Turning to whether the FCRA’s statutory damage provision was unconstitutionally vague, the Eleventh Circuit explained that the district court based its decision on its belief that “it is impossible for a judge to adequately charge a jury on where an award should fall within the $100 to $1,000 range” because the statute provides no criteria to be followed in determining the damages to be awarded. Harris, at 13-14. The Circuit Court began its analysis by noting that several federal laws provide for statutory damages within a certain range, see id., at 15-16. Contrary to defendants’ arguments, the statute did not violate defendants’ due process rights by failing to provide the criteria to be used in determining the appropriate statutory penalty; because the FCRA puts merchants on notice that they will face penalties of $100 to $1000 for violations of FACTA, the requirements of due process were satisfied. Id., at 16-17. The Circuit Court further held that the FCRA statutory damage provision does not give juries such broad discretion so as to render their damage award arbitrary. Id., at 17-18. Accordingly, the Court held that the statute was not unconstitutionally vague on its face. Id., at 18. Nor are the damages awardable under the FCRA excess on the face of the statute, see id., at 18-19. The Eleventh Circuit explained at page 19, “Because the FCRA already contains a punitive damages provision and specifies that statutory damages may only be awarded in lieu of actual damages, the district court erred in concluding that the statutory damages provision is tantamount to a punitive damages provision.” Moreover, in light of the fact that certain class members may have suffered actual damages, the damages awardable under the statute were not excessive on their face, id., at 19-20.
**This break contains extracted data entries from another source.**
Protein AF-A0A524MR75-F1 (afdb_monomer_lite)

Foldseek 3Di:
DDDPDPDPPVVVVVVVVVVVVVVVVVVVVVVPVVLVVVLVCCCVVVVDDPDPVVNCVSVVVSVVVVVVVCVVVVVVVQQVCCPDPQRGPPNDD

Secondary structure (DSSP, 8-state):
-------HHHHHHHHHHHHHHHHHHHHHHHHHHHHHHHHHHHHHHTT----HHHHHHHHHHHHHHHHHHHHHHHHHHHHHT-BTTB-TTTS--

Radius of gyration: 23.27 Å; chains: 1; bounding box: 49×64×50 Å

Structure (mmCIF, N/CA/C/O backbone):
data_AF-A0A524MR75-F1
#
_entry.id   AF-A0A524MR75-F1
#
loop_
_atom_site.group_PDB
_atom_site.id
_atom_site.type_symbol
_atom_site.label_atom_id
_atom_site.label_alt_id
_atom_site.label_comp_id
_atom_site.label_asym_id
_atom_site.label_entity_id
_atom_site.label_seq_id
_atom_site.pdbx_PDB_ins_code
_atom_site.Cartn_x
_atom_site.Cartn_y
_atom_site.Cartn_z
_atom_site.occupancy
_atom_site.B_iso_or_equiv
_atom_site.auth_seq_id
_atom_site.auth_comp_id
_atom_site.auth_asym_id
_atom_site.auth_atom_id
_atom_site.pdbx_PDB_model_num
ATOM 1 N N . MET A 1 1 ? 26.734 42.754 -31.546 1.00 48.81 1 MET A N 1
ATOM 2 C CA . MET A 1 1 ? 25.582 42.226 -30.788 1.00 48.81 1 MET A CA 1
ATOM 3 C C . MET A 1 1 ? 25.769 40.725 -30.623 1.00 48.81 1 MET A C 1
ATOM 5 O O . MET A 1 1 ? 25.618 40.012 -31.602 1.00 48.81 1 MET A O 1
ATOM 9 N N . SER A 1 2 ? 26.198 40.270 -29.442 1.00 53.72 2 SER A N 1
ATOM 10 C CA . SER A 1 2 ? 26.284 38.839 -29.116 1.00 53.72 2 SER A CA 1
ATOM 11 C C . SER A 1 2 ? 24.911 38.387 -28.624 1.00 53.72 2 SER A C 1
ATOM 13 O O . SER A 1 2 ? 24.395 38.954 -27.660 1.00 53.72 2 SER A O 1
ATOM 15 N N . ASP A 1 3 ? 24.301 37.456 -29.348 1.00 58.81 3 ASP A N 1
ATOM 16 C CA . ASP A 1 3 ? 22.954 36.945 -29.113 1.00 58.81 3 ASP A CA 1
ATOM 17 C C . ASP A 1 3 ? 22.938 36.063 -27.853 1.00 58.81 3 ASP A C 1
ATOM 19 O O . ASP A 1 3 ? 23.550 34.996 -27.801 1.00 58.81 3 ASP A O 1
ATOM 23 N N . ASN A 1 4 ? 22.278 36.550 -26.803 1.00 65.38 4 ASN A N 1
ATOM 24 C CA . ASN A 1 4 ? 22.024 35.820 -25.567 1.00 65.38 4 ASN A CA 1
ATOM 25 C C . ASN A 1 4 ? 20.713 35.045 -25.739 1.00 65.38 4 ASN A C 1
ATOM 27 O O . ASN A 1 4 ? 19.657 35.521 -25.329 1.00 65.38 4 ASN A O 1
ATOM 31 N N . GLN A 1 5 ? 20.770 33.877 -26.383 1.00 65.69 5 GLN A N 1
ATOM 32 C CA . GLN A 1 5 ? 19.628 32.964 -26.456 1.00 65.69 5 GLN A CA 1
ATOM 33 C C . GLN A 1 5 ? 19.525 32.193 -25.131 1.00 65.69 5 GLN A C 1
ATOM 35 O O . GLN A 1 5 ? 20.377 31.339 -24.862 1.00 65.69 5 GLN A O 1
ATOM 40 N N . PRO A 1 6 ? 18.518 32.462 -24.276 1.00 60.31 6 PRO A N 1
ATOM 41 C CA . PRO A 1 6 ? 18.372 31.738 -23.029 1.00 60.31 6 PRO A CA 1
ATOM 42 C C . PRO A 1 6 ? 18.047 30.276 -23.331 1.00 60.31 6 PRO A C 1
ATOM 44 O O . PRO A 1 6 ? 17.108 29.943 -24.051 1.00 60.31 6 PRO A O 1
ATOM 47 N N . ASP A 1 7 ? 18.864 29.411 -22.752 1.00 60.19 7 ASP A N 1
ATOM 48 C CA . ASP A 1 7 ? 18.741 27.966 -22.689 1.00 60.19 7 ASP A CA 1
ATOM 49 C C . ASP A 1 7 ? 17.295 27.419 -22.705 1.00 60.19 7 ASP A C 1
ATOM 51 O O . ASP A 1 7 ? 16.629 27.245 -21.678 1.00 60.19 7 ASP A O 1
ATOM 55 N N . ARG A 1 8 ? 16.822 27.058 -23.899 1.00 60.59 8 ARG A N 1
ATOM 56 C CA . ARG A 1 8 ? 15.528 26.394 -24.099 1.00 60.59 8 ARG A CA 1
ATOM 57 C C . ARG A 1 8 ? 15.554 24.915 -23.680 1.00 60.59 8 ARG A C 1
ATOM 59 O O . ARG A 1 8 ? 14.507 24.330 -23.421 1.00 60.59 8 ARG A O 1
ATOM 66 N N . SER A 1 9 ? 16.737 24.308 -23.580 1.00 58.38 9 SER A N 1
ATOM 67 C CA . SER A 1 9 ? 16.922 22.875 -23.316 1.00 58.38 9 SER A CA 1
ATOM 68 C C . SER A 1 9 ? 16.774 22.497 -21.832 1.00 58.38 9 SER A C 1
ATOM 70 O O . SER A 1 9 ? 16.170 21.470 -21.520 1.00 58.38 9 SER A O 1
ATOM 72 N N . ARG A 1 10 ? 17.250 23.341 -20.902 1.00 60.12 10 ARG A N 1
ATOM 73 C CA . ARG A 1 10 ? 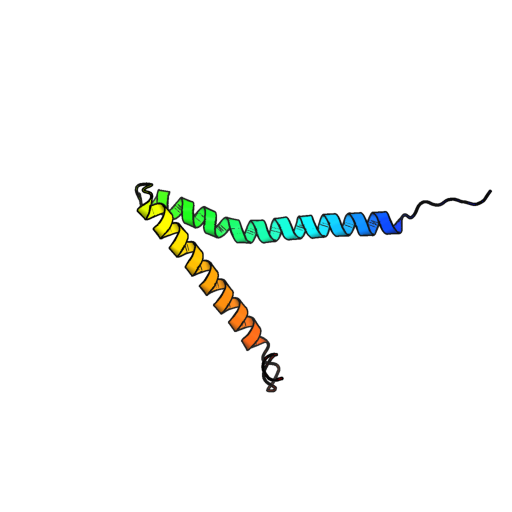17.092 23.181 -19.446 1.00 60.12 10 ARG A CA 1
ATOM 74 C C . ARG A 1 10 ? 15.629 23.273 -19.051 1.00 60.12 10 ARG A C 1
ATOM 76 O O . ARG A 1 10 ? 15.191 22.492 -18.217 1.00 60.12 10 ARG A O 1
ATOM 83 N N . ASN A 1 11 ? 14.880 24.178 -19.677 1.00 60.31 11 ASN A N 1
ATOM 84 C CA . ASN A 1 11 ? 13.459 24.374 -19.395 1.00 60.31 11 ASN A CA 1
ATOM 85 C C . ASN A 1 11 ? 12.616 23.148 -19.782 1.00 60.31 11 ASN A C 1
ATOM 87 O O . ASN A 1 11 ? 11.742 22.750 -19.017 1.00 60.31 11 ASN A O 1
ATOM 91 N N . ILE A 1 12 ? 12.922 22.487 -20.908 1.00 63.91 12 ILE A N 1
ATOM 92 C CA . ILE A 1 12 ? 12.242 21.234 -21.279 1.00 63.91 12 ILE A CA 1
ATOM 93 C C . ILE A 1 12 ? 12.622 20.100 -20.323 1.00 63.91 12 ILE A C 1
ATOM 95 O O . ILE A 1 12 ? 11.734 19.413 -19.836 1.00 63.91 12 ILE A O 1
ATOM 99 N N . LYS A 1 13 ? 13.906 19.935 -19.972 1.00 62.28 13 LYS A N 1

In sum, the Eleventh Circuit “conclude[d] that the district court erred in considering the merits of the as applied excessiveness challenge before it was ripe and also in holding that the statute is unconstitutionally vague and excessive on its face.” Harris, at 20. It therefore reversed the order dismissing the class action complaints and remanded the class actions to the district court for further proceedings. Id.

NOTE: Congress amended FACTA in the Credit and Debit Card Receipt Clarification Act of 2007, 15 U.S.C. § 1681n(d)), signed into law on June 3, 2008, which retroactively precluded recovery for FACTA violations premised solely on the printing of a credit card’s expiration dates on customer receipts.